In one of the strongest sections of the book, Armstrong traces Woolf’s investment in both ‘microscopic and telescopic modes of vision’, arguing that The Waves unsettles the authority of a single stabilising vantage point, resisting fixed perspective (129). However claims of dread or moral deformation—whether reading the ‘surrender of agency’ through Woolf’s experience of traumatic childhood sexual abuse or suggesting that Neville figures humans as arthropods who ‘sinfully deform the world with sexual desire’—risk overdetermining the author’s figurative language through speculative biographical inference and moralised interpretation (129, 131). Despite these reservations, Armstrong nonetheless situates Woolf within a wider epistemology of vision, showing how her prose engages with and responds to scientific discourse.

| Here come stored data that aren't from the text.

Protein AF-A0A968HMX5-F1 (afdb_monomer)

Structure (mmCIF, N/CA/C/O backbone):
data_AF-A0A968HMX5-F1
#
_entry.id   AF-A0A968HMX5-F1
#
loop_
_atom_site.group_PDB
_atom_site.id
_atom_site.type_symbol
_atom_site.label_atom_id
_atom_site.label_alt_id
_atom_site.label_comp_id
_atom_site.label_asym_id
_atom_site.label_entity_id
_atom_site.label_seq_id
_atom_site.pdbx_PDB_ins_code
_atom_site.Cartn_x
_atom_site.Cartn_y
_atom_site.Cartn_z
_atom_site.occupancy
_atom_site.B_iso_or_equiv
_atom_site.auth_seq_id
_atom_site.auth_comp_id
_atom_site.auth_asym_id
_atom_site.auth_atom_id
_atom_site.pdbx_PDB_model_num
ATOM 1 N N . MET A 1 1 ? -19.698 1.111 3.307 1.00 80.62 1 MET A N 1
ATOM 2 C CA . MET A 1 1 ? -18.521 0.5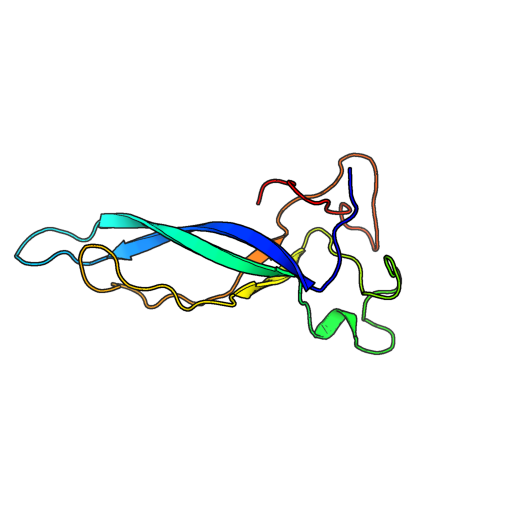05 2.643 1.00 80.62 1 MET A CA 1
ATOM 3 C C . MET A 1 1 ? -17.744 -0.284 3.682 1.00 80.62 1 MET A C 1
ATOM 5 O O . MET A 1 1 ? -17.976 -0.058 4.865 1.00 80.62 1 MET A O 1
ATOM 9 N N . ILE A 1 2 ? -16.912 -1.241 3.273 1.00 91.19 2 ILE A N 1
ATOM 10 C CA . ILE A 1 2 ? -16.129 -2.052 4.217 1.00 91.19 2 ILE A CA 1
ATOM 11 C C . ILE A 1 2 ? -14.906 -1.235 4.638 1.00 91.19 2 ILE A C 1
ATOM 13 O O . ILE A 1 2 ? -14.164 -0.789 3.767 1.00 91.19 2 ILE A O 1
ATOM 17 N N . ALA A 1 3 ? -14.729 -1.017 5.941 1.00 94.62 3 ALA A N 1
ATOM 18 C CA . ALA A 1 3 ? -13.588 -0.283 6.485 1.00 94.62 3 ALA A CA 1
ATOM 19 C C . ALA A 1 3 ? -12.270 -0.987 6.137 1.00 94.62 3 ALA A C 1
ATOM 21 O O . ALA A 1 3 ? -12.184 -2.211 6.266 1.00 94.62 3 ALA A O 1
ATOM 22 N N . ALA A 1 4 ? -11.278 -0.213 5.696 1.00 95.56 4 ALA A N 1
ATOM 23 C CA . ALA A 1 4 ? -9.956 -0.736 5.390 1.00 95.56 4 ALA A CA 1
ATOM 24 C C . ALA A 1 4 ? -9.223 -1.097 6.686 1.00 95.56 4 ALA A C 1
ATOM 26 O O . ALA A 1 4 ? -9.377 -0.442 7.721 1.00 95.56 4 ALA A O 1
ATOM 27 N N . LYS A 1 5 ? -8.414 -2.146 6.626 1.00 96.31 5 LYS A N 1
ATOM 28 C CA . LYS A 1 5 ? -7.563 -2.604 7.725 1.00 96.31 5 LYS A CA 1
ATOM 29 C C . LYS A 1 5 ? -6.309 -3.263 7.181 1.00 96.31 5 LYS A C 1
ATOM 31 O O . LYS A 1 5 ? -6.226 -3.589 5.999 1.00 96.31 5 LYS A O 1
ATOM 36 N N . HIS A 1 6 ? -5.357 -3.513 8.064 1.00 96.75 6 HIS A N 1
ATOM 37 C CA . HIS A 1 6 ? -4.169 -4.271 7.721 1.00 96.75 6 HIS A CA 1
ATOM 38 C C . HIS A 1 6 ? -4.503 -5.628 7.101 1.00 96.75 6 HIS A C 1
ATOM 40 O O . HIS A 1 6 ? -5.486 -6.277 7.469 1.00 96.75 6 HIS A O 1
ATOM 46 N N . PHE A 1 7 ? -3.649 -6.046 6.168 1.00 95.69 7 PHE A N 1
ATOM 47 C CA . PHE A 1 7 ? -3.792 -7.236 5.326 1.00 95.69 7 PHE A CA 1
ATOM 48 C C . PHE A 1 7 ? -4.934 -7.186 4.305 1.00 95.69 7 PHE A C 1
ATOM 50 O O . PHE A 1 7 ? -5.114 -8.152 3.559 1.00 95.69 7 PHE A O 1
ATOM 57 N N . ASP A 1 8 ? -5.676 -6.078 4.210 1.00 95.50 8 ASP A N 1
ATOM 58 C CA . ASP A 1 8 ? -6.555 -5.871 3.066 1.00 95.50 8 ASP A CA 1
ATOM 59 C C . ASP A 1 8 ? -5.716 -5.677 1.792 1.00 95.50 8 ASP A C 1
ATOM 61 O O . ASP A 1 8 ? -4.713 -4.953 1.814 1.00 95.50 8 ASP A O 1
ATOM 65 N N . PRO A 1 9 ? -6.102 -6.317 0.676 1.00 93.12 9 PRO A N 1
ATOM 66 C CA . PRO A 1 9 ? -5.391 -6.171 -0.581 1.00 93.12 9 PRO A CA 1
ATOM 67 C C . PRO A 1 9 ? -5.649 -4.796 -1.201 1.00 93.12 9 PRO A C 1
ATOM 69 O O . PRO A 1 9 ? -6.765 -4.272 -1.164 1.00 93.12 9 PRO A O 1
ATOM 72 N N . VAL A 1 10 ? -4.623 -4.265 -1.856 1.00 91.25 10 VAL A N 1
ATOM 73 C CA . VAL A 1 10 ? -4.675 -3.045 -2.661 1.00 91.25 10 VAL A CA 1
ATOM 74 C C . VAL A 1 10 ? -4.218 -3.394 -4.069 1.00 91.25 10 VAL A C 1
ATOM 76 O O . VAL A 1 10 ? -3.183 -4.031 -4.259 1.00 91.25 10 VAL A O 1
ATOM 79 N N . ILE A 1 11 ? -5.008 -2.994 -5.062 1.00 89.94 11 ILE A N 1
ATOM 80 C CA . ILE A 1 11 ? -4.688 -3.171 -6.479 1.00 89.94 11 ILE A CA 1
ATOM 81 C C . ILE A 1 11 ? -4.705 -1.793 -7.113 1.00 89.94 11 ILE A C 1
ATOM 83 O O . ILE A 1 11 ? -5.709 -1.092 -6.992 1.00 89.94 11 ILE A O 1
ATOM 87 N N . GLY A 1 12 ? -3.624 -1.437 -7.798 1.00 87.12 12 GLY A N 1
ATOM 88 C CA . GLY A 1 12 ? -3.442 -0.128 -8.407 1.00 87.12 12 GLY A CA 1
ATOM 89 C C . GLY A 1 12 ? -2.693 -0.171 -9.730 1.00 87.12 12 GLY A C 1
ATOM 90 O O . GLY A 1 12 ? -2.459 -1.234 -10.312 1.00 87.12 12 GLY A O 1
ATOM 91 N N . ILE A 1 13 ? -2.356 1.020 -10.217 1.00 88.50 13 ILE A N 1
ATOM 92 C CA . ILE A 1 13 ? -1.547 1.223 -11.416 1.00 88.50 13 ILE A CA 1
ATOM 93 C C . ILE A 1 13 ? -0.447 2.216 -11.065 1.00 88.50 13 ILE A C 1
ATOM 95 O O . ILE A 1 13 ? -0.736 3.385 -10.814 1.00 88.50 13 ILE A O 1
ATOM 99 N N . ASP A 1 14 ? 0.792 1.754 -11.144 1.00 87.31 14 ASP A N 1
ATOM 100 C CA . ASP A 1 14 ? 1.976 2.592 -11.017 1.00 87.31 14 ASP A CA 1
ATOM 101 C C . ASP A 1 14 ? 2.432 3.040 -12.402 1.00 87.31 14 ASP A C 1
ATOM 103 O O . ASP A 1 14 ? 2.242 2.346 -13.401 1.00 87.31 14 ASP A O 1
ATOM 107 N N . VAL A 1 15 ? 3.057 4.210 -12.493 1.00 90.06 15 VAL A N 1
ATOM 108 C CA . VAL A 1 15 ? 3.646 4.687 -13.748 1.00 90.06 15 VAL A CA 1
ATOM 109 C C . VAL A 1 15 ? 5.155 4.738 -13.591 1.00 90.06 15 VAL A C 1
ATOM 111 O O . VAL A 1 15 ? 5.687 5.529 -12.816 1.00 90.06 15 VAL A O 1
ATOM 114 N N . HIS A 1 16 ? 5.854 3.923 -14.379 1.00 91.62 16 HIS A N 1
ATOM 115 C CA . HIS A 1 16 ? 7.313 3.909 -14.417 1.00 91.62 16 HIS A CA 1
ATOM 116 C C . HIS A 1 16 ? 7.827 4.400 -15.760 1.00 91.62 16 HIS A C 1
ATOM 118 O O . HIS A 1 16 ? 7.257 4.109 -16.812 1.00 91.62 16 HIS A O 1
ATOM 124 N N . ILE A 1 17 ? 8.951 5.110 -15.725 1.00 94.25 17 ILE A N 1
ATOM 125 C CA . ILE A 1 17 ? 9.678 5.481 -16.935 1.00 94.25 17 ILE A CA 1
ATOM 126 C C . ILE A 1 17 ? 10.584 4.313 -17.320 1.00 94.25 17 ILE A C 1
ATOM 128 O O . ILE A 1 17 ? 11.473 3.922 -16.555 1.00 94.25 17 ILE A O 1
ATOM 132 N N . ILE A 1 18 ? 10.368 3.774 -18.518 1.00 95.31 18 ILE A N 1
ATOM 133 C CA . ILE A 1 18 ? 11.195 2.714 -19.097 1.00 95.31 18 ILE A CA 1
ATOM 134 C C . ILE A 1 18 ? 11.988 3.248 -20.287 1.00 95.31 18 ILE A C 1
ATOM 136 O O . ILE A 1 18 ? 11.559 4.179 -20.969 1.00 95.31 18 ILE A O 1
ATOM 140 N N . GLN A 1 19 ? 13.150 2.650 -20.530 1.00 96.31 19 GLN A N 1
ATOM 141 C CA . GLN A 1 19 ? 13.952 2.826 -21.734 1.00 96.31 19 GLN A CA 1
ATOM 142 C C . GLN A 1 19 ? 13.636 1.667 -22.691 1.00 96.31 19 GLN A C 1
ATOM 144 O O . GLN A 1 19 ? 14.047 0.532 -22.411 1.00 96.31 19 GLN A O 1
ATOM 149 N N . PRO A 1 20 ? 12.908 1.906 -23.800 1.00 95.38 20 PRO A N 1
ATOM 150 C CA . PRO A 1 20 ? 12.637 0.866 -24.783 1.00 95.38 20 PRO A CA 1
ATOM 151 C C . PRO A 1 20 ? 13.917 0.433 -25.518 1.00 95.38 20 PRO A C 1
ATOM 153 O O . PRO A 1 20 ? 14.899 1.186 -25.546 1.00 95.38 20 PRO A O 1
ATOM 156 N N . PRO A 1 21 ? 13.915 -0.745 -26.167 1.00 93.25 21 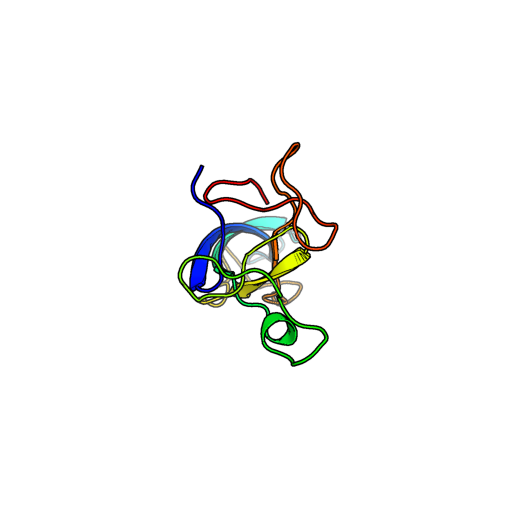PRO A N 1
ATOM 157 C CA . PRO A 1 21 ? 14.997 -1.155 -27.055 1.00 93.25 21 PRO A CA 1
ATOM 158 C C . PRO A 1 21 ? 15.213 -0.179 -28.223 1.00 93.25 21 PRO A C 1
ATOM 160 O O . PRO A 1 21 ? 14.270 0.413 -28.750 1.00 93.25 21 PRO A O 1
ATOM 163 N N . GLY A 1 22 ? 16.460 -0.072 -28.687 1.00 91.31 22 GLY A N 1
ATOM 164 C CA . GLY A 1 22 ? 16.835 0.788 -29.812 1.00 91.31 22 GLY A CA 1
ATOM 165 C C . GLY A 1 22 ? 17.068 2.245 -29.407 1.00 91.31 22 GLY A C 1
ATOM 166 O O . GLY A 1 22 ? 17.469 2.534 -28.285 1.00 91.31 22 GLY A O 1
ATOM 167 N N . THR A 1 23 ? 16.851 3.173 -30.340 1.00 90.62 23 THR A N 1
ATOM 168 C CA . THR A 1 23 ? 17.102 4.616 -30.153 1.00 90.62 23 THR A CA 1
ATOM 169 C C . THR A 1 23 ? 15.844 5.391 -29.746 1.00 90.62 23 THR A C 1
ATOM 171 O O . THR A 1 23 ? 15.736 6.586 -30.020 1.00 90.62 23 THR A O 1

Extending his account of magnified vision, chapter four reads Murphy through the intertwined histories of film, literary modernism, and microscopy, characterising it as a form of ‘negative magnification’ (148). In contrast to Joyce’s ‘telescopic’ reach, Beckett contracts perspective through close-up techniques and sustained attention to skin, eyes, and facial detail, producing distorted, comic and dehumanising portraits of the body that unsettle the relationship between the seen and the unseen (176). Linking Beckett to cinematic theories of the close-up, Proust’s penetrating gaze, Swift’s experiments in scale, and pre-Socratic accounts of vision, the chapter constructs an ambitious genealogy of visual thought that strengthens the book’s claim that advances in optical technology reshaped the modernist novel.

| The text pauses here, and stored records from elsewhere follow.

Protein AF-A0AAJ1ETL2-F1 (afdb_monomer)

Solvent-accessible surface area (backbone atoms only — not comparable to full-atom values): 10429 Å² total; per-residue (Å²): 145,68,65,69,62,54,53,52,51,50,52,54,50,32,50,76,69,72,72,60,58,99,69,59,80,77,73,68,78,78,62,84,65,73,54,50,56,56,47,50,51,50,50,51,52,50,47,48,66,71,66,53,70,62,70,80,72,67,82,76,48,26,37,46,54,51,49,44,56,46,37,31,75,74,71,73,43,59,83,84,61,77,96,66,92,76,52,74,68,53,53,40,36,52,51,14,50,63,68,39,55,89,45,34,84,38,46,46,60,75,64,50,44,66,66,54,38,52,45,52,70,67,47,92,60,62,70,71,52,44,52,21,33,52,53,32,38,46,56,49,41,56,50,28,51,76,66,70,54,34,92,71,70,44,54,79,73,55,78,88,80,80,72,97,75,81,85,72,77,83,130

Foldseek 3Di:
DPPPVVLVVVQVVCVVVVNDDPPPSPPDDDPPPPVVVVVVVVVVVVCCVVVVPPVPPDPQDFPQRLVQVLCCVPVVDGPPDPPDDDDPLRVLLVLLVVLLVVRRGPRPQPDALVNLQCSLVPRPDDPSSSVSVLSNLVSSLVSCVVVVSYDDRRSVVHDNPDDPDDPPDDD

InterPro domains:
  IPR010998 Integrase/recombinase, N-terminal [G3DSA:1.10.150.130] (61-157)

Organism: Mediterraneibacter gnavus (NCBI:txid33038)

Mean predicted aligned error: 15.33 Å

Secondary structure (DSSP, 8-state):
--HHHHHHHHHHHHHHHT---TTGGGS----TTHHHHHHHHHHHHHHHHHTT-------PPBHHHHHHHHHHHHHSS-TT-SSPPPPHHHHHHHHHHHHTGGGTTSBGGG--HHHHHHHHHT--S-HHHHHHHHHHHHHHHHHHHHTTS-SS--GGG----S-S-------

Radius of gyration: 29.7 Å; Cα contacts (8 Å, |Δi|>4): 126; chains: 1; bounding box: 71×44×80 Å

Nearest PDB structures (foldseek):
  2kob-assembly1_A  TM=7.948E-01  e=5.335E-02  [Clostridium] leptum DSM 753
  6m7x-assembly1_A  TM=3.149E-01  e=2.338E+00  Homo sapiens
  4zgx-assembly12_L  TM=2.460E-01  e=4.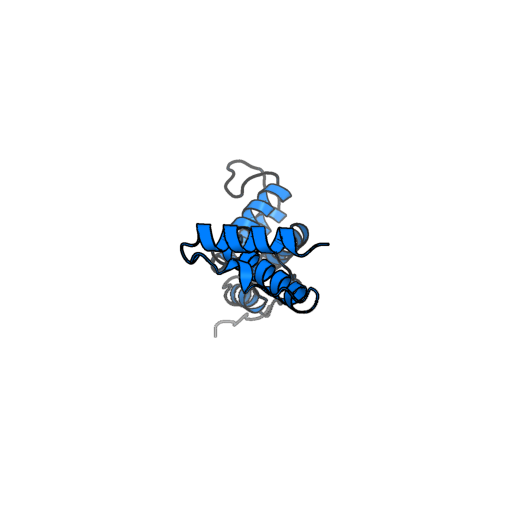011E+00  Homo sapiens
  4zgx-assembly5_E  TM=2.311E-01  e=4.469E+00  Homo sapiens
  4zgx-assembly6_F  TM=2.449E-01  e=5.255E+00  Homo sapiens

Sequence (171 aa):
MLCFWMIGFAVLTAYKAGTYTPGMENDIQVDDKKNAEDFIQSLLANYNQVQGIKAKEEPQLTFAEVYRKFNVKKFGHEYDAKKVKRTSLEYTLRAGFKNSAALHNRIFAKLVTDDLQEVMDACPLRHASIEHIKNLYYHMYKYAMANNLCTKDYSSYVEITQDENTWSAPA

pLDDT: mean 81.0, std 15.73, range [34.91, 96.88]

Structure (mmCIF, N/CA/C/O backbone):
data_AF-A0AAJ1ETL2-F1
#
_entry.id   AF-A0AAJ1ETL2-F1
#
loop_
_atom_site.group_PDB
_atom_site.id
_atom_site.type_symbol
_atom_site.label_atom_id
_atom_site.label_alt_id
_atom_site.label_comp_id
_atom_site.label_asym_id
_atom_site.label_entity_id
_atom_site.label_seq_id
_atom_site.pdbx_PDB_ins_code
_atom_site.Cartn_x
_atom_site.Cartn_y
_atom_site.Cartn_z
_atom_site.occupancy
_atom_site.B_iso_or_equiv
_atom_site.auth_seq_id
_atom_site.auth_comp_id
_atom_site.auth_asym_id
_atom_site.auth_atom_id
_atom_site.pdbx_PDB_model_num
ATOM 1 N N . MET A 1 1 ? -29.574 9.163 51.493 1.00 40.41 1 MET A N 1
ATOM 2 C CA . MET A 1 1 ? -30.469 10.187 50.895 1.00 40.41 1 MET A CA 1
ATOM 3 C C . MET A 1 1 ? -30.332 10.226 49.358 1.00 40.41 1 MET A C 1
ATOM 5 O O . MET A 1 1 ? -30.494 11.281 48.767 1.00 40.41 1 MET A O 1
ATOM 9 N N . LEU A 1 2 ? -30.048 9.079 48.712 1.00 46.06 2 LEU A N 1
ATOM 10 C CA . LEU A 1 2 ? -29.886 8.915 47.251 1.00 46.06 2 LEU A CA 1
ATOM 11 C C . LEU A 1 2 ? -31.002 8.051 46.617 1.00 46.06 2 LEU A C 1
ATOM 13 O O . LEU A 1 2 ? -31.185 8.065 45.405 1.00 46.06 2 LEU A O 1
ATOM 17 N N . CYS A 1 3 ? -31.800 7.353 47.432 1.00 56.75 3 CYS A N 1
ATOM 18 C CA . CYS A 1 3 ? -32.719 6.309 46.972 1.00 56.75 3 CYS A CA 1
ATOM 19 C C . CYS A 1 3 ? -33.994 6.834 46.279 1.00 56.75 3 CYS A C 1
ATOM 21 O O . CYS A 1 3 ? -34.496 6.197 45.360 1.00 56.75 3 CYS A O 1
ATOM 23 N N . PHE A 1 4 ? -34.511 8.012 46.655 1.00 58.62 4 PHE A N 1
ATOM 24 C CA . PHE A 1 4 ? -35.791 8.515 46.123 1.00 58.62 4 PHE A CA 1
ATOM 25 C C . PHE A 1 4 ? -35.732 8.927 44.647 1.00 58.62 4 PHE A C 1
ATOM 27 O O . PHE A 1 4 ? -36.694 8.728 43.908 1.00 58.62 4 PHE A O 1
ATOM 34 N N . TRP A 1 5 ? -34.603 9.480 44.196 1.00 65.31 5 TRP A N 1
ATOM 35 C CA . TRP A 1 5 ? -34.462 9.920 42.806 1.00 65.31 5 TRP A CA 1
ATOM 36 C C . TRP A 1 5 ? -34.376 8.734 41.833 1.00 65.31 5 TRP A C 1
ATOM 38 O O . TRP A 1 5 ? -34.965 8.778 40.754 1.00 65.31 5 TRP A O 1
ATOM 48 N N . MET A 1 6 ? -33.723 7.641 42.243 1.00 66.25 6 MET A N 1
ATOM 49 C CA . MET A 1 6 ? -33.604 6.425 41.431 1.00 66.25 6 MET A CA 1
ATOM 50 C C . MET A 1 6 ? -34.935 5.686 41.278 1.00 66.25 6 MET A C 1
ATOM 52 O O . MET A 1 6 ? -35.244 5.225 40.181 1.00 66.25 6 MET A O 1
ATOM 56 N N . ILE A 1 7 ? -35.756 5.640 42.334 1.00 69.56 7 ILE A N 1
ATOM 57 C CA . ILE A 1 7 ? -37.120 5.094 42.255 1.00 69.56 7 ILE A CA 1
ATOM 58 C C . ILE A 1 7 ? -37.946 5.913 41.256 1.00 69.56 7 ILE A C 1
ATOM 60 O O . ILE A 1 7 ? -38.595 5.346 40.379 1.00 69.56 7 ILE A O 1
ATOM 64 N N . GLY A 1 8 ? -37.847 7.247 41.306 1.00 74.00 8 GLY A N 1
ATOM 65 C CA . GLY A 1 8 ? -38.511 8.124 40.339 1.00 74.00 8 GLY A CA 1
ATOM 66 C C . GLY A 1 8 ? -38.084 7.856 38.891 1.00 74.00 8 GLY A C 1
ATOM 67 O O . GLY A 1 8 ? -38.928 7.786 37.997 1.00 74.00 8 GLY A O 1
ATOM 68 N N . PHE A 1 9 ? -36.788 7.642 38.651 1.00 75.88 9 PHE A N 1
ATOM 69 C CA . PHE A 1 9 ? -36.276 7.334 37.315 1.00 75.88 9 PHE A CA 1
ATOM 70 C C . PHE A 1 9 ? -36.723 5.948 36.817 1.00 75.88 9 PHE A C 1
ATOM 72 O O . PHE A 1 9 ? -37.109 5.802 35.654 1.00 75.88 9 PHE A O 1
ATOM 79 N N . ALA A 1 10 ? -36.727 4.937 37.692 1.00 70.44 10 ALA A N 1
ATOM 80 C CA . ALA A 1 10 ? -37.183 3.584 37.372 1.00 70.44 10 ALA A CA 1
ATOM 81 C C . ALA A 1 10 ? -38.677 3.554 37.011 1.00 70.44 10 ALA A C 1
ATOM 83 O O . ALA A 1 10 ? -39.050 2.972 35.989 1.00 70.44 10 ALA A O 1
ATOM 84 N N . VAL A 1 11 ? -39.516 4.256 37.780 1.00 76.50 11 VAL A N 1
ATOM 85 C CA . VAL A 1 11 ? -40.956 4.391 37.504 1.00 76.50 11 VAL A CA 1
ATOM 86 C C . VAL A 1 11 ? -41.192 5.092 36.165 1.00 76.50 11 VAL A C 1
ATOM 88 O O . VAL A 1 11 ? -41.955 4.595 35.339 1.00 76.50 11 VAL A O 1
ATOM 91 N N . LEU A 1 12 ? -40.493 6.199 35.892 1.00 80.56 12 LEU A N 1
ATOM 92 C CA . LEU A 1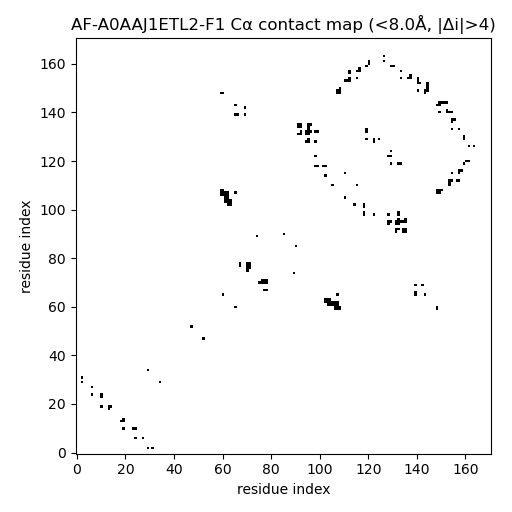 12 ? -40.606 6.912 34.612 1.00 80.56 12 LEU A CA 1
ATOM 93 C C . LEU A 1 12 ? -40.169 6.053 33.417 1.00 80.56 12 LEU A C 1
ATOM 95 O O . LEU A 1 12 ? -40.780 6.116 32.348 1.00 80.56 12 LEU A O 1
ATOM 99 N N . THR A 1 13 ? -39.133 5.234 33.592 1.00 77.25 13 THR A N 1
ATOM 100 C CA . THR A 1 13 ? -38.636 4.334 32.543 1.00 77.25 13 THR A CA 1
ATOM 101 C C . THR A 1 13 ? -39.632 3.207 32.258 1.00 77.25 13 THR A C 1
ATOM 103 O O . THR A 1 13 ? -39.956 2.969 31.095 1.00 77.25 13 THR A O 1
ATOM 106 N N . ALA A 1 14 ? -40.179 2.565 33.297 1.00 72.44 14 ALA A N 1
ATOM 107 C CA . ALA A 1 14 ? -41.214 1.536 33.159 1.00 72.44 14 ALA A CA 1
ATOM 108 C C . ALA A 1 14 ? -42.509 2.097 32.549 1.00 72.44 14 ALA A C 1
ATOM 110 O O . ALA A 1 14 ? -43.132 1.454 31.701 1.00 72.44 14 ALA A O 1
ATOM 111 N N . TYR A 1 15 ? -42.883 3.327 32.917 1.00 74.31 15 TYR A N 1
ATOM 112 C CA . TYR A 1 15 ? -44.028 4.020 32.331 1.00 74.31 15 TYR A CA 1
ATOM 113 C C . TYR A 1 15 ? -43.834 4.242 30.828 1.00 74.31 15 TYR A C 1
ATOM 115 O O . TYR A 1 15 ? -44.711 3.921 30.028 1.00 74.31 15 TYR A O 1
ATOM 123 N N . LYS A 1 16 ? -42.650 4.711 30.417 1.00 77.81 16 LYS A N 1
ATOM 124 C CA . LYS A 1 16 ? -42.325 4.925 29.000 1.00 77.81 16 LYS A CA 1
ATOM 125 C C . LYS A 1 16 ? -42.230 3.621 28.198 1.00 77.81 16 LYS A C 1
ATOM 127 O O . LYS A 1 16 ? -42.525 3.629 27.006 1.00 77.81 16 LYS A O 1
ATOM 132 N N . ALA A 1 17 ? -41.834 2.519 28.833 1.00 75.56 17 ALA A N 1
ATOM 133 C CA . ALA A 1 17 ? -41.773 1.193 28.218 1.00 75.56 17 ALA A CA 1
ATOM 134 C C . ALA A 1 17 ? -43.139 0.477 28.146 1.00 75.56 17 ALA A C 1
ATOM 136 O O . ALA A 1 17 ? -43.231 -0.580 27.527 1.00 75.56 17 ALA A O 1
ATOM 137 N N . GLY A 1 18 ? -44.194 1.030 28.762 1.00 77.25 18 GLY A N 1
ATOM 138 C CA . GLY A 1 18 ? -45.534 0.431 28.787 1.00 77.25 18 GLY A CA 1
ATOM 139 C C . GLY A 1 18 ? -45.668 -0.786 29.709 1.00 77.25 18 GLY A C 1
ATOM 140 O O . GLY A 1 18 ? -46.655 -1.509 29.626 1.00 77.25 18 GLY A O 1
ATOM 141 N N . THR A 1 19 ? -44.686 -1.023 30.581 1.00 75.31 19 THR A N 1
ATOM 142 C CA . THR A 1 19 ? -44.629 -2.178 31.492 1.00 75.31 19 THR A CA 1
ATOM 143 C C . THR A 1 19 ? -44.949 -1.813 32.942 1.00 75.31 19 THR A C 1
ATOM 145 O O . THR A 1 19 ? -44.878 -2.665 33.824 1.00 75.31 19 THR A O 1
ATOM 148 N N . TYR A 1 20 ? -45.300 -0.551 33.203 1.00 76.12 20 TYR A N 1
ATOM 149 C CA . TYR A 1 20 ? -45.656 -0.074 34.534 1.00 76.12 20 TYR A CA 1
ATOM 150 C C . TYR A 1 20 ? -47.053 -0.536 34.960 1.00 76.12 20 TYR A C 1
ATOM 152 O O . TYR A 1 20 ? -48.027 -0.373 34.223 1.00 76.12 20 TYR A O 1
ATOM 160 N N . THR A 1 21 ? -47.156 -1.027 36.195 1.00 74.19 21 THR A N 1
ATOM 161 C CA . THR A 1 21 ? -48.427 -1.285 36.875 1.00 74.19 21 THR A CA 1
ATOM 162 C C . THR A 1 21 ? -48.501 -0.463 38.168 1.00 74.19 21 THR A C 1
ATOM 164 O O . THR A 1 21 ? -47.484 -0.332 38.857 1.00 74.19 21 THR A O 1
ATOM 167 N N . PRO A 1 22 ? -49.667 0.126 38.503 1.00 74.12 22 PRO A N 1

In the conclusion, Armstrong moves beyond individual case studies to connect the microscope to debates over the limits of close reading and ‘postcritical’ discussions of surface and depth reading (185–186). He then places modernist engagements with visual scale within the molecular and planetary frameworks that inform contemporary critical thought, arguing that ‘manifold optical perspectives’ are methodologically instructive for the present (193). Literary modernism’s distinctive ways of framing bodies and environments, he contends, speak directly to ‘urgent calls for microbiology literacy and the multi-scalar demands of thinking in the Anthropocene’ (186). Thus, Microscopy, Magnification and Modernist Fiction makes a substantial contribution to scholarship on modernism’s engagement with scientific knowledge. Tracing how developments in optical technology altered habits of perception and left a lasting imprint on the modernist novel, it underscores the continuing significance of the ‘optical imagination’ for literary study today (1).